Current catalog: workspace
Current database: default

Available catalogs:
+--------------+
|       catalog|
+--------------+
|ecommerce_prod|
|    ml_catalog|
|       my_shop|
|       samples|
|        system|
|     workspace|
+--------------+

+------------------+
|      databaseName|
+------------------+
|           default|
|         ecommerce|
|information_schema|
+------------------+



In [0]:

print("1. LOADING & PREPARING DATA (Gold Layer)")

# Switch to ecommerce_prod catalog 
spark.sql("USE CATALOG ecommerce_prod")
print("✓ Switched to catalog: ecommerce_prod")

# Load October and November data
oct_df = spark.read.option("header", True).option("inferSchema", True)\
    .csv("/Volumes/workspace/ecommerce/ecommerce_data/2019-Oct.csv")

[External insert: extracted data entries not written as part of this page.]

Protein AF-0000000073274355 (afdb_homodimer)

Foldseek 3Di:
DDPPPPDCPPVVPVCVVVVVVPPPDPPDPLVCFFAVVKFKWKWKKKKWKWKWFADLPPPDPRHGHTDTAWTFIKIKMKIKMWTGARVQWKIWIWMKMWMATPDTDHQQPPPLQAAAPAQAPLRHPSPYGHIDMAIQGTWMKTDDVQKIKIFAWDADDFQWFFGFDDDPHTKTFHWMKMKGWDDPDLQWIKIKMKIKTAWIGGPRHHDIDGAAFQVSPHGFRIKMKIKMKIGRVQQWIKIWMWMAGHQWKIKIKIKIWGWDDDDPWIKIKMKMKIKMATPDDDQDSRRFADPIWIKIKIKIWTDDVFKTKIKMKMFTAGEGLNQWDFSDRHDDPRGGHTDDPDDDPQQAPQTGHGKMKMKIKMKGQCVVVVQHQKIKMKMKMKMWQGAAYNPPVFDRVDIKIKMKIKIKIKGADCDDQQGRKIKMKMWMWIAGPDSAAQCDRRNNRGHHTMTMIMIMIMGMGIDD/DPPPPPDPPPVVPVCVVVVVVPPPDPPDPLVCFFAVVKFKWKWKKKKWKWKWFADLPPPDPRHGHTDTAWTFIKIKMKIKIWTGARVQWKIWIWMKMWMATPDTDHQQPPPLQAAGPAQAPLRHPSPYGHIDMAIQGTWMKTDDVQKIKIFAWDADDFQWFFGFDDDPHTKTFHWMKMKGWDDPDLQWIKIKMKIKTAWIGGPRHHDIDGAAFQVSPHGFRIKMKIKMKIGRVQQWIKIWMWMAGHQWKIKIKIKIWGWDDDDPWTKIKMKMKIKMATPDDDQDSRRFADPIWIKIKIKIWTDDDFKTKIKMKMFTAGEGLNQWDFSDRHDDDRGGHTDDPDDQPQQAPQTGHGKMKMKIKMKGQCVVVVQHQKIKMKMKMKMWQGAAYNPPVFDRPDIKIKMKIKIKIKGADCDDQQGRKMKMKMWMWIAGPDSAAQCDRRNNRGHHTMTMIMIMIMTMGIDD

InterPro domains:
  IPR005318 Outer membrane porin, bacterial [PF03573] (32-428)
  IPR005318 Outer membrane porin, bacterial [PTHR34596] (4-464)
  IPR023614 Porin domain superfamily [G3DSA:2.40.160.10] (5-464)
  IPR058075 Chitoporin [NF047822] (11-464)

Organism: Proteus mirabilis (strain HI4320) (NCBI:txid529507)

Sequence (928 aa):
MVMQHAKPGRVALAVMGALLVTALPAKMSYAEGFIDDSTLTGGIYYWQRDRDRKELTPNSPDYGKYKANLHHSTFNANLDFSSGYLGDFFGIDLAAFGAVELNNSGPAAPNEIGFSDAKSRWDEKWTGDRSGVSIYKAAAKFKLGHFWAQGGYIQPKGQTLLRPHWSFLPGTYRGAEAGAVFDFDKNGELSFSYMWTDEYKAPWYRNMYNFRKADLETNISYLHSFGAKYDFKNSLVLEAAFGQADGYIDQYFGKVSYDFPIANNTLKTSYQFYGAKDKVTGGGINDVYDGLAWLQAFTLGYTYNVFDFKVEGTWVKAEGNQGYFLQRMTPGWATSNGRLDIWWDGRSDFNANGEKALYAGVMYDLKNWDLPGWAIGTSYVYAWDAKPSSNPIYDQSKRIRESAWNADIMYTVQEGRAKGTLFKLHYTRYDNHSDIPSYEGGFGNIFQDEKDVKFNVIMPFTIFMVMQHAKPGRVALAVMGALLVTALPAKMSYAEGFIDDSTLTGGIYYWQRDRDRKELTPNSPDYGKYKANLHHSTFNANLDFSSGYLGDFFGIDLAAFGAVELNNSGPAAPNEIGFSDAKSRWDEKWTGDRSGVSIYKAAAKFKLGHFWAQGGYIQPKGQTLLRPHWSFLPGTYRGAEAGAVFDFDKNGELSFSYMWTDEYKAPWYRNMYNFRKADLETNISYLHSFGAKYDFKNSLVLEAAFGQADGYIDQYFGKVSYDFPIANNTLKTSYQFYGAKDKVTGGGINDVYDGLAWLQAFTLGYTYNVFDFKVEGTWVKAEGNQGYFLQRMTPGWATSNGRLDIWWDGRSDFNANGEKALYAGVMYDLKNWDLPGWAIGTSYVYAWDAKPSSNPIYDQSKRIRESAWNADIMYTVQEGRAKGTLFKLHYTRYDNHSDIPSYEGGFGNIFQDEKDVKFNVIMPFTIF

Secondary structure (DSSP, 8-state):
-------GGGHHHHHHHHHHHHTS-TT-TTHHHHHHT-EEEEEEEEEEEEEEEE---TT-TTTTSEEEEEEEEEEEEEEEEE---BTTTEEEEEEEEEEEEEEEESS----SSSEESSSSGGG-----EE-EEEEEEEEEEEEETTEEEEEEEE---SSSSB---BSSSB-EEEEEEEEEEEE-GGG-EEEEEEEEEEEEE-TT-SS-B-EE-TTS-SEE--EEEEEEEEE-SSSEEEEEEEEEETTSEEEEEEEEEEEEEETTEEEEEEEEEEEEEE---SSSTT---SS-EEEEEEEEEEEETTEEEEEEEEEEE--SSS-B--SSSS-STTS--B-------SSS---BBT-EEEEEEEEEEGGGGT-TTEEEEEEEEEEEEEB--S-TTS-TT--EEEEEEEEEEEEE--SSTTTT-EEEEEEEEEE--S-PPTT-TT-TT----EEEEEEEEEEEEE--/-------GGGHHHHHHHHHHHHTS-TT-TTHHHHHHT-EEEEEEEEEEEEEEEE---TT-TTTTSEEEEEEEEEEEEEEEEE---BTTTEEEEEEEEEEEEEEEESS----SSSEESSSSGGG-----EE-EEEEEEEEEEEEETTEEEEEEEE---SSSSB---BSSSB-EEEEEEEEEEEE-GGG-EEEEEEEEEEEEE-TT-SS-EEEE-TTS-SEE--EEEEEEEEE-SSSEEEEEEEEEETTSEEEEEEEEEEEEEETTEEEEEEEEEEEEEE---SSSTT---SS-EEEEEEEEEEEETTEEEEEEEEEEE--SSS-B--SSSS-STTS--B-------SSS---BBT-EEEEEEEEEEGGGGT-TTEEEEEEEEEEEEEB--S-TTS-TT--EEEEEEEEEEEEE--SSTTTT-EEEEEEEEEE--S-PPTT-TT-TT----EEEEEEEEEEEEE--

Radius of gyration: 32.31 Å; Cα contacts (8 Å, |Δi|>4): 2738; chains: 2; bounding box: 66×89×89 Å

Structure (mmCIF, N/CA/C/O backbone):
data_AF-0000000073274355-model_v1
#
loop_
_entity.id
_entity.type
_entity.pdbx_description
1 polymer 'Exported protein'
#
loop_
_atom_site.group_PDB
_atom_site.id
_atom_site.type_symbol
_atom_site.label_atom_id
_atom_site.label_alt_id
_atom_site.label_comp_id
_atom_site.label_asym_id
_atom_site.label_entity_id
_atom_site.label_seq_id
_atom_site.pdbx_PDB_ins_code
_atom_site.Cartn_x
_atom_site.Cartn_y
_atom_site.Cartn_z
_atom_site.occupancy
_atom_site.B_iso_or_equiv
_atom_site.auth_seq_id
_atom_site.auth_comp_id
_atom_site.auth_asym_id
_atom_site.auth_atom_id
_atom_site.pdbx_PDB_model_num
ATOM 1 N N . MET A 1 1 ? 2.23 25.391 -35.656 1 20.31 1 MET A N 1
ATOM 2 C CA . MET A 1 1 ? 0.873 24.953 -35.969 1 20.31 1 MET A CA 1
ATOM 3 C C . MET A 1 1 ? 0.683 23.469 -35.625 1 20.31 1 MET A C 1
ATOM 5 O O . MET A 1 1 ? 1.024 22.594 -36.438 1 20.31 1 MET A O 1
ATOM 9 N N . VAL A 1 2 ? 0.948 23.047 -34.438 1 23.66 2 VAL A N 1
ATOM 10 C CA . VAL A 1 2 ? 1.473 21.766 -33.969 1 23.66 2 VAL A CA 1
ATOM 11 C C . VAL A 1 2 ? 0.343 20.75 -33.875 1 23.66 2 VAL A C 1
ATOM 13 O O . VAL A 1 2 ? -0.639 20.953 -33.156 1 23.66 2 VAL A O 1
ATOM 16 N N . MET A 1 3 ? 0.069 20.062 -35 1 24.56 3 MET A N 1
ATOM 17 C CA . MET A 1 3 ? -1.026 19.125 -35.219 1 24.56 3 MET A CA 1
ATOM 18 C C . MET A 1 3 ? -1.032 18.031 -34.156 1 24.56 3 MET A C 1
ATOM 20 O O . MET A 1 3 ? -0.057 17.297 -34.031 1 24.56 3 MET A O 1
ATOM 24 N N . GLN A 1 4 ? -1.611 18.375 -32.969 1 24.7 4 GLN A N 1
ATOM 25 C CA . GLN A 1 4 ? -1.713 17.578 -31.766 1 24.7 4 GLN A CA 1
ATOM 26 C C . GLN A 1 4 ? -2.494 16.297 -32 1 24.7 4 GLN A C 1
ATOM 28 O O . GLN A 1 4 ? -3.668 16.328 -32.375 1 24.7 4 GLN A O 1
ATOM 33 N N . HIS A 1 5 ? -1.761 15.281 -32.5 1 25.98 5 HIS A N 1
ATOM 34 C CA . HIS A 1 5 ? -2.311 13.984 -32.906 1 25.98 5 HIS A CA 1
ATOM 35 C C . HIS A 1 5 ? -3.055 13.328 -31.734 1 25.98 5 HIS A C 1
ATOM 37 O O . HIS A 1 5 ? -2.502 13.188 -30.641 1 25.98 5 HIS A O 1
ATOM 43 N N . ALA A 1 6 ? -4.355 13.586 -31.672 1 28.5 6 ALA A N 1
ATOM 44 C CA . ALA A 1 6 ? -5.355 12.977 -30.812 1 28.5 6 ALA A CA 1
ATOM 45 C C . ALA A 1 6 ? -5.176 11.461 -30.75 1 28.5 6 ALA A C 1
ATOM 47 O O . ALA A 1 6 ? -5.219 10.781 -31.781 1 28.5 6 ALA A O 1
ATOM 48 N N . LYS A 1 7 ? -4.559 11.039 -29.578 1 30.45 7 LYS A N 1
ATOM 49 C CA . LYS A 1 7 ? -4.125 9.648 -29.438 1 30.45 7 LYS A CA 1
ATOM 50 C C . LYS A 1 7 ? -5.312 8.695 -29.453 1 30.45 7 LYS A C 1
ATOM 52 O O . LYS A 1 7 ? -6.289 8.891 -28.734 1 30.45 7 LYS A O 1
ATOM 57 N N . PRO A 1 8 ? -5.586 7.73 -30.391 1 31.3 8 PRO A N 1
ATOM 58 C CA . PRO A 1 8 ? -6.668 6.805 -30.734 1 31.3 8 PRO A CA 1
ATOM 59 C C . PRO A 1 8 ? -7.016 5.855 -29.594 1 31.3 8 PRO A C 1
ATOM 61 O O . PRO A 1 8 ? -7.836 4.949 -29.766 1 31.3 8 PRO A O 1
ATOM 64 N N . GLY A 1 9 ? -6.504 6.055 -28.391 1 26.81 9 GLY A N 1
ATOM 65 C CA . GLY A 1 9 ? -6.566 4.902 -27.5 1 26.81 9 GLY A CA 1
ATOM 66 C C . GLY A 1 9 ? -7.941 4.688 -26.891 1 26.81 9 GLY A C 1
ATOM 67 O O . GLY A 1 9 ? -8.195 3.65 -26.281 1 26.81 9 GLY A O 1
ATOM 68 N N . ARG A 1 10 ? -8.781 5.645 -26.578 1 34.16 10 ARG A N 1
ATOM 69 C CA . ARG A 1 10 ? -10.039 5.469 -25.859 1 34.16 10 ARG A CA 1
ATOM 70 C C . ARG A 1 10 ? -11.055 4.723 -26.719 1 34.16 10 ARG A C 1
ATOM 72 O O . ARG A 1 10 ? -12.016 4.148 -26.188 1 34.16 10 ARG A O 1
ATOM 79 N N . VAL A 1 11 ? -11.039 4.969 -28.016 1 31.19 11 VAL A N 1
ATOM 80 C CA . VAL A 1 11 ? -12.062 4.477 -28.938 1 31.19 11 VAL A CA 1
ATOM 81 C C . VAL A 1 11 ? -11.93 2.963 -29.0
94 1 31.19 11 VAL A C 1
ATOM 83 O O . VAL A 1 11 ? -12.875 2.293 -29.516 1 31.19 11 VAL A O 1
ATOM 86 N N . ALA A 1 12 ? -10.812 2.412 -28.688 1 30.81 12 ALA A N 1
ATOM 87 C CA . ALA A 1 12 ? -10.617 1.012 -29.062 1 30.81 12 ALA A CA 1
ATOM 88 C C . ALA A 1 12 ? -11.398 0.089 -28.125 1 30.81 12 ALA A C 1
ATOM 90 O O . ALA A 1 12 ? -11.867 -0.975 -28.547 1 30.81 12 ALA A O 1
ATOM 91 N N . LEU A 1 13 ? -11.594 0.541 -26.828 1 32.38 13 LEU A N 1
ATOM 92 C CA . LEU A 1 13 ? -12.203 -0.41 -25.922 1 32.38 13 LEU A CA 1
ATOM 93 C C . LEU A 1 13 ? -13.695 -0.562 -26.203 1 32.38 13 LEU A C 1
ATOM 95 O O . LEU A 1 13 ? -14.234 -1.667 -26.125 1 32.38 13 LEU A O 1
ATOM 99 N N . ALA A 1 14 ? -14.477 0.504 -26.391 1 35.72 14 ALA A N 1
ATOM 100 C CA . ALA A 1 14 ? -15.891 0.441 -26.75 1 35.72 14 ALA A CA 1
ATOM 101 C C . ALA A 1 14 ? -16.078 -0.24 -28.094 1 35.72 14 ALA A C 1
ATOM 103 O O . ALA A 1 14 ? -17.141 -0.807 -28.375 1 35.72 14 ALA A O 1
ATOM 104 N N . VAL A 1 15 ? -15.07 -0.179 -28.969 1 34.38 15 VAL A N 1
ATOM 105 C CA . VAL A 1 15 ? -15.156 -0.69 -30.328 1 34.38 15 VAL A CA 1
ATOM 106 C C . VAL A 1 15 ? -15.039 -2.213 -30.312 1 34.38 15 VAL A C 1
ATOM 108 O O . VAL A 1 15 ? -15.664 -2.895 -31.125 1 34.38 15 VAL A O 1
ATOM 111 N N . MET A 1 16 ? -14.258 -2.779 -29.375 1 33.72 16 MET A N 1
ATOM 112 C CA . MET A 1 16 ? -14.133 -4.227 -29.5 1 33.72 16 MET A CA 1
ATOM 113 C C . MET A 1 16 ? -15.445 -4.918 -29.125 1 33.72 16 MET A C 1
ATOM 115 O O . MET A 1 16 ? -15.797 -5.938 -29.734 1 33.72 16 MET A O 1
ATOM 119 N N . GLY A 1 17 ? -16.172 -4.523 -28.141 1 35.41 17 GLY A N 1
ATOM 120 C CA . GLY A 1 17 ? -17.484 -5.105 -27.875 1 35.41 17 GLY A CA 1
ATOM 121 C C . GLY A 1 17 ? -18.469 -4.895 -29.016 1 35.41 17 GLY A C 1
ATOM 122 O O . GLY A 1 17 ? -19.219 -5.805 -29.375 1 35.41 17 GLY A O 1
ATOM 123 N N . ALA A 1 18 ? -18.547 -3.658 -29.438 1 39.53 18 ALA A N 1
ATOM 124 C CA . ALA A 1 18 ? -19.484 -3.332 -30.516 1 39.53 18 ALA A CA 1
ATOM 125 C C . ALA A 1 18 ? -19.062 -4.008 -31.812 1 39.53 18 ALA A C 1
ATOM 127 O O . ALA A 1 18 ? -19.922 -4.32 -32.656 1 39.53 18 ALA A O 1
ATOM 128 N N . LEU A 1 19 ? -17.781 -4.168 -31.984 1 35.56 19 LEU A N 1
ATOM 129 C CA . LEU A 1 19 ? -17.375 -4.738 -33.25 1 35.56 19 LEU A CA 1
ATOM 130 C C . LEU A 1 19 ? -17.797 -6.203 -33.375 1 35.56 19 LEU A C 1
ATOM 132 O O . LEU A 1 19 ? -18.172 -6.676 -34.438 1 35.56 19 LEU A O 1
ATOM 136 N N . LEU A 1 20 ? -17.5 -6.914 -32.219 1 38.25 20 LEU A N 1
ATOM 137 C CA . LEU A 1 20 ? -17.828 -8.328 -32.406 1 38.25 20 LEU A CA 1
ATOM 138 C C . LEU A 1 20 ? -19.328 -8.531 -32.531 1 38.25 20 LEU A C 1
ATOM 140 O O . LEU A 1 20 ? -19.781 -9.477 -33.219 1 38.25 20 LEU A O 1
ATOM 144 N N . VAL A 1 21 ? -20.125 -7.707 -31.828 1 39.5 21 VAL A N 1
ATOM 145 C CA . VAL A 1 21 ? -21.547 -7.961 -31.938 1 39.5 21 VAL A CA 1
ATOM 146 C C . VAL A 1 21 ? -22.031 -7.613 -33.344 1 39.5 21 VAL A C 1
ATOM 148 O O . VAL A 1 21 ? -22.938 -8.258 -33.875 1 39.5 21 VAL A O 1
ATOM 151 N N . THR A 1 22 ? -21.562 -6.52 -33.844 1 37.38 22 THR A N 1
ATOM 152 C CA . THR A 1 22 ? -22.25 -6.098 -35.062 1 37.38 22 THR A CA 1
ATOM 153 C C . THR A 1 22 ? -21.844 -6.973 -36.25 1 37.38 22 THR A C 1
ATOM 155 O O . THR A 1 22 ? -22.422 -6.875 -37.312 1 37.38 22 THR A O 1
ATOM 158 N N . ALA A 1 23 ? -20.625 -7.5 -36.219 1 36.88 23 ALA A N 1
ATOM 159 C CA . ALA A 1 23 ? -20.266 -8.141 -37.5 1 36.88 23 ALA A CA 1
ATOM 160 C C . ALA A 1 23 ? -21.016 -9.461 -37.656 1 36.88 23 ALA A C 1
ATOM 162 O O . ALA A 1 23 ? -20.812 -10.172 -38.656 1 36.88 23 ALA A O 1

nov_df = spark.read.option("header", True).option("inferSchema", True)\
    .csv("/Volumes/workspace/ecommerce/ecommerce_data/2019-Nov.csv")

# Combine datasets
raw_df = oct_df.unionByName(nov_df)

print(f"✓ October data: {oct_df.count():,} rows")
print(f"✓ November data: {nov_df.count():,} rows")
print(f"✓ Combined data: {raw_df.count():,} rows")

# Create temp view for Genie
raw_df.createOrReplaceTempView("ecommerce_events")
print("✓ Created temp view: ecommerce_events")

# Create gold schema 
spark.sql("CREATE SCHEMA IF NOT EXISTS gold")
print("✓ Created/verified schema: gold")

# Save to Gold layer for persistent access
raw_df.write.mode("overwrite").saveAsTable("gold.ecommerce_events")
print("✓ Saved to: ecommerce_prod.gold.ecommerce_events")

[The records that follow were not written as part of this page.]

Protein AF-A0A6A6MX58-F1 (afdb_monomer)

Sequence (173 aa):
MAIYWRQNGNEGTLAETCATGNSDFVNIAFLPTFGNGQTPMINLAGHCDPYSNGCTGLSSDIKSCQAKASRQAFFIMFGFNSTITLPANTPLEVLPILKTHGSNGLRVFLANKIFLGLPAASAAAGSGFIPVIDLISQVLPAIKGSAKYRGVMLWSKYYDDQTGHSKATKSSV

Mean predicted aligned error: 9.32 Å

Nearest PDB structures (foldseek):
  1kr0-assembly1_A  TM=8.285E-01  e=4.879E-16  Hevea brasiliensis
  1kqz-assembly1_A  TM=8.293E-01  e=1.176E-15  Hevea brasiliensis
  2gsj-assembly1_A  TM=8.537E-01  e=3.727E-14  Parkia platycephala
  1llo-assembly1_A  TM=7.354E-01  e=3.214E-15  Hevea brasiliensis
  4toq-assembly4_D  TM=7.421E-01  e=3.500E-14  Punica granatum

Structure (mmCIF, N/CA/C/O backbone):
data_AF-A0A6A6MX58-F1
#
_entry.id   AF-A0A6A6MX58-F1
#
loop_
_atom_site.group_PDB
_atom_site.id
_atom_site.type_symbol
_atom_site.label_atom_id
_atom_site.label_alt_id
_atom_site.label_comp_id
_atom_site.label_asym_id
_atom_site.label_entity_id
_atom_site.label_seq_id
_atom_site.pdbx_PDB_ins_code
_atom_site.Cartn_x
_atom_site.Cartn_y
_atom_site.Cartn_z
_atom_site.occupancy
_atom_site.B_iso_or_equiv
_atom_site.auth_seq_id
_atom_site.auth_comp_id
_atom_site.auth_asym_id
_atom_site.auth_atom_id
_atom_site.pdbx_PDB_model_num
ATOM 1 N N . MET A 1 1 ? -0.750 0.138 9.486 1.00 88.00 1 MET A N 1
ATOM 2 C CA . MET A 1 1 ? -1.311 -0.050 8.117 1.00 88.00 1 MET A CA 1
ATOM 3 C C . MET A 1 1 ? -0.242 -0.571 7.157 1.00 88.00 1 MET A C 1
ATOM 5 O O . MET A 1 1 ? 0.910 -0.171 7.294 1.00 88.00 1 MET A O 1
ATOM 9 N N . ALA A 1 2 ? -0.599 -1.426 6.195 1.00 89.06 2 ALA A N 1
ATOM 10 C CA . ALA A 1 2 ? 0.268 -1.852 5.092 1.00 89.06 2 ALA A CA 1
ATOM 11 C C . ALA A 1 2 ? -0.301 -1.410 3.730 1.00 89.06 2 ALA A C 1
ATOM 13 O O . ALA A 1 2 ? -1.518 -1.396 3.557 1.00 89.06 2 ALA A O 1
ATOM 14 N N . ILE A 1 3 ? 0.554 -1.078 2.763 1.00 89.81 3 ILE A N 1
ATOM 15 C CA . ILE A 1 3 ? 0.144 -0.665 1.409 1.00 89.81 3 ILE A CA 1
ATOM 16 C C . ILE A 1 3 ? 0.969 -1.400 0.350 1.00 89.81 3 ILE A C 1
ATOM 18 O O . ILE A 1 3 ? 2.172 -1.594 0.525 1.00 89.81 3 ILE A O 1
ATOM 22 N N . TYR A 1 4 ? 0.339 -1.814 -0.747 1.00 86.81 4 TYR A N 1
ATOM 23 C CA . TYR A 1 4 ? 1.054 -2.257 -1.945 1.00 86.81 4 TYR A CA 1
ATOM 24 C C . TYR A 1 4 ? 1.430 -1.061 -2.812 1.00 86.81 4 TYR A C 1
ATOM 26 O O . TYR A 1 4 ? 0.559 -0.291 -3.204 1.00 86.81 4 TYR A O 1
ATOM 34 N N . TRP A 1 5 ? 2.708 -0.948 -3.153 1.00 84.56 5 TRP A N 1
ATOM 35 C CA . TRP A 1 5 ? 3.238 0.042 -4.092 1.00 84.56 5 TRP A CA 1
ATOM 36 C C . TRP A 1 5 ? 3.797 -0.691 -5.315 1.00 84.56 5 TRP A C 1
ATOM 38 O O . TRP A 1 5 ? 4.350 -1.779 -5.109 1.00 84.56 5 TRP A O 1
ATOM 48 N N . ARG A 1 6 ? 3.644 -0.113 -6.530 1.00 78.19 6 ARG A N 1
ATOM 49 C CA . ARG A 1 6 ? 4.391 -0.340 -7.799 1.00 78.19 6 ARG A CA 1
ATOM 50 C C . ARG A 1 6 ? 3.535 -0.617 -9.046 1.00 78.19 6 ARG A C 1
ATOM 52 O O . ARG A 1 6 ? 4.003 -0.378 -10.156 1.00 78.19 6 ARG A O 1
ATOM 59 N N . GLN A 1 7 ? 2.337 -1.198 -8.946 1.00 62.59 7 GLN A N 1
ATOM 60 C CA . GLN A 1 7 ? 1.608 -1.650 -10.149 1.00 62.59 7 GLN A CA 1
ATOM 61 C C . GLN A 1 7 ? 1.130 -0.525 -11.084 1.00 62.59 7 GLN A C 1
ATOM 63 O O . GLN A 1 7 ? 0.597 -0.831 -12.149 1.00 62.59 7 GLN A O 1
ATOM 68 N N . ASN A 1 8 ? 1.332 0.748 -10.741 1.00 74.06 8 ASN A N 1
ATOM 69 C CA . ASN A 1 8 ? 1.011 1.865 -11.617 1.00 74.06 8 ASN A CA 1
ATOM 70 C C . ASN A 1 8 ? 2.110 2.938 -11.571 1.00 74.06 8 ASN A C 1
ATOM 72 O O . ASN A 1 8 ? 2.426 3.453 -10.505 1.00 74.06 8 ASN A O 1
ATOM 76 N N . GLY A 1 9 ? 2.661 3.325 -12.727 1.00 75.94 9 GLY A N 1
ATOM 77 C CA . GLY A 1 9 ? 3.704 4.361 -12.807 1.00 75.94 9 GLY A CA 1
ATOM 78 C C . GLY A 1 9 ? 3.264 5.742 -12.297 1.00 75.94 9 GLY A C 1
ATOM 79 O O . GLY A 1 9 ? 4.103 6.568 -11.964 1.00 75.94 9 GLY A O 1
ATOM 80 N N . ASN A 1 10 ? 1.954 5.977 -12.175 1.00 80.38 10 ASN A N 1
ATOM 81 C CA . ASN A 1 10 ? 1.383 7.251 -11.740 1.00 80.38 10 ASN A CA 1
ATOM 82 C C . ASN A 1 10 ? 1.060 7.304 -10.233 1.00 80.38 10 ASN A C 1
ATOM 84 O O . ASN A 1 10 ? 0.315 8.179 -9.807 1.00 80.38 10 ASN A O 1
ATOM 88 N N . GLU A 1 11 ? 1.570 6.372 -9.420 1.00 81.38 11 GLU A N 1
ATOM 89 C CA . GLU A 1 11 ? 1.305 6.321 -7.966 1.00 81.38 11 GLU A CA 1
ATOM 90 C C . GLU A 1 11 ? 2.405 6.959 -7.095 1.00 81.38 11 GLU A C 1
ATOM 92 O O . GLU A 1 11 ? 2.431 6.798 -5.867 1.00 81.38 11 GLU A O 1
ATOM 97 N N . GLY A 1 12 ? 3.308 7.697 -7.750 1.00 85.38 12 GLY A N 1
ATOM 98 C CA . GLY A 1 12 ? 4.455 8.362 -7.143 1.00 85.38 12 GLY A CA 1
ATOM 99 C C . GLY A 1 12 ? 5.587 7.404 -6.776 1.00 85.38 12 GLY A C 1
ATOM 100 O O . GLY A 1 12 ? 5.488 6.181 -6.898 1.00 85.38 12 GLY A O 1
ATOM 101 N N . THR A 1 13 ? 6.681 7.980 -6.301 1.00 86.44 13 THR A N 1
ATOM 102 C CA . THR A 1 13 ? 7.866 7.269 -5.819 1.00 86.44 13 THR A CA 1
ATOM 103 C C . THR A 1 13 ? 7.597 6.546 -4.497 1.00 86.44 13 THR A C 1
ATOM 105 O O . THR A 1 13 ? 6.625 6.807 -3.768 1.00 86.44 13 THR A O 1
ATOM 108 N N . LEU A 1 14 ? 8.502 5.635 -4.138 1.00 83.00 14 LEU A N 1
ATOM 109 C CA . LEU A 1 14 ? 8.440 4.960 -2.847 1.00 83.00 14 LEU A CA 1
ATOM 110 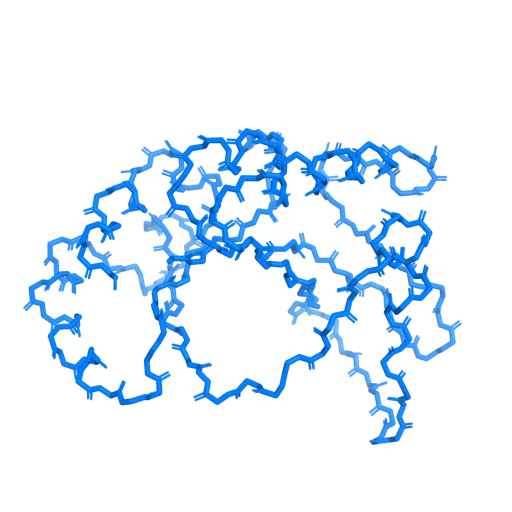C C . LEU A 1 14 ? 8.683 5.961 -1.701 1.00 83.00 14 LEU A C 1
ATOM 112 O O . LEU A 1 14 ? 8.000 5.903 -0.675 1.00 83.00 14 LEU A O 1
ATOM 116 N N . ALA A 1 15 ? 9.586 6.927 -1.896 1.00 84.00 15 ALA A N 1
ATOM 117 C CA . ALA A 1 15 ? 9.849 7.983 -0.922 1.00 84.00 15 ALA A CA 1
ATOM 118 C C . ALA A 1 15 ? 8.602 8.841 -0.636 1.00 84.00 15 ALA A C 1
ATOM 120 O O . ALA A 1 15 ? 8.281 9.083 0.531 1.00 84.00 15 ALA A O 1
ATOM 121 N N . GLU A 1 16 ? 7.861 9.248 -1.672 1.00 87.62 16 GLU A N 1
ATOM 122 C CA . GLU A 1 16 ? 6.603 9.999 -1.533 1.00 87.62 16 GLU A CA 1
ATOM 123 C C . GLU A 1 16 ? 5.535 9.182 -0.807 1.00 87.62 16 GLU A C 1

1. LOADING & PREPARING DATA (Gold Layer)
✓ Switched to catalog: ecommerce_prod
✓ October data: 42,448,764 rows
✓ November data: 67,501,979 rows
✓ Combined data: 109,950,743 rows
✓ Created temp view: ecommerce_events
✓ Created/verified schema: gold
✓ Saved to: ecommerce_prod.gold.ecommerce_events


##2: Genie - Natural Language to SQL Queries

In [0]:
print("\n2. GENIE: NATURAL LANGUAGE TO SQL QUERIES")
print("="*60)
print("To use Genie, follow these steps in Databricks SQL:")
print("1. Go to: SQL → Genie (in left sidebar)")
print("2. Select your table: ecommerce_prod.gold.ecommerce_events")
print("3. Ask questions in natural language")
print("="*60)

# Show example Genie queries
genie_examples = [
    "Show me total revenue by category",
    "Which products have the highest conversion rate?",
    "What's the trend of daily purchases over time?",
    "Find customers who viewed but never purchased",
    "Show top 10 products by revenue",
    "What is the average purchase value by brand?"
]

print("\nExample Genie Queries to Try:")
for i, query in enumerate(genie_examples, 1):
    print(f"{i}. \"{query}\"")


2. GENIE: NATURAL LANGUAGE TO SQL QUERIES
To use Genie, follow these steps in Databricks SQL:
1. Go to: SQL → Genie (in left sidebar)
2. Select your table: gold.ecommerce_events
3. Ask questions in natural language

Example Genie Queries to Try:
1. "Show me total revenue by category"
2. "Which products have the highest conversion rate?"
3. "What's the trend of daily purchases over time?"
4. "Find customers who viewed but never purchased"
5. "Show top 10 products by revenue"
6. "What is the average purchase value by brand?"


##3: Manual Implementation of Genie Queries (for reference)

In [0]:
print("\n3. MANUAL SQL IMPLEMENTATION (What Genie Generates)")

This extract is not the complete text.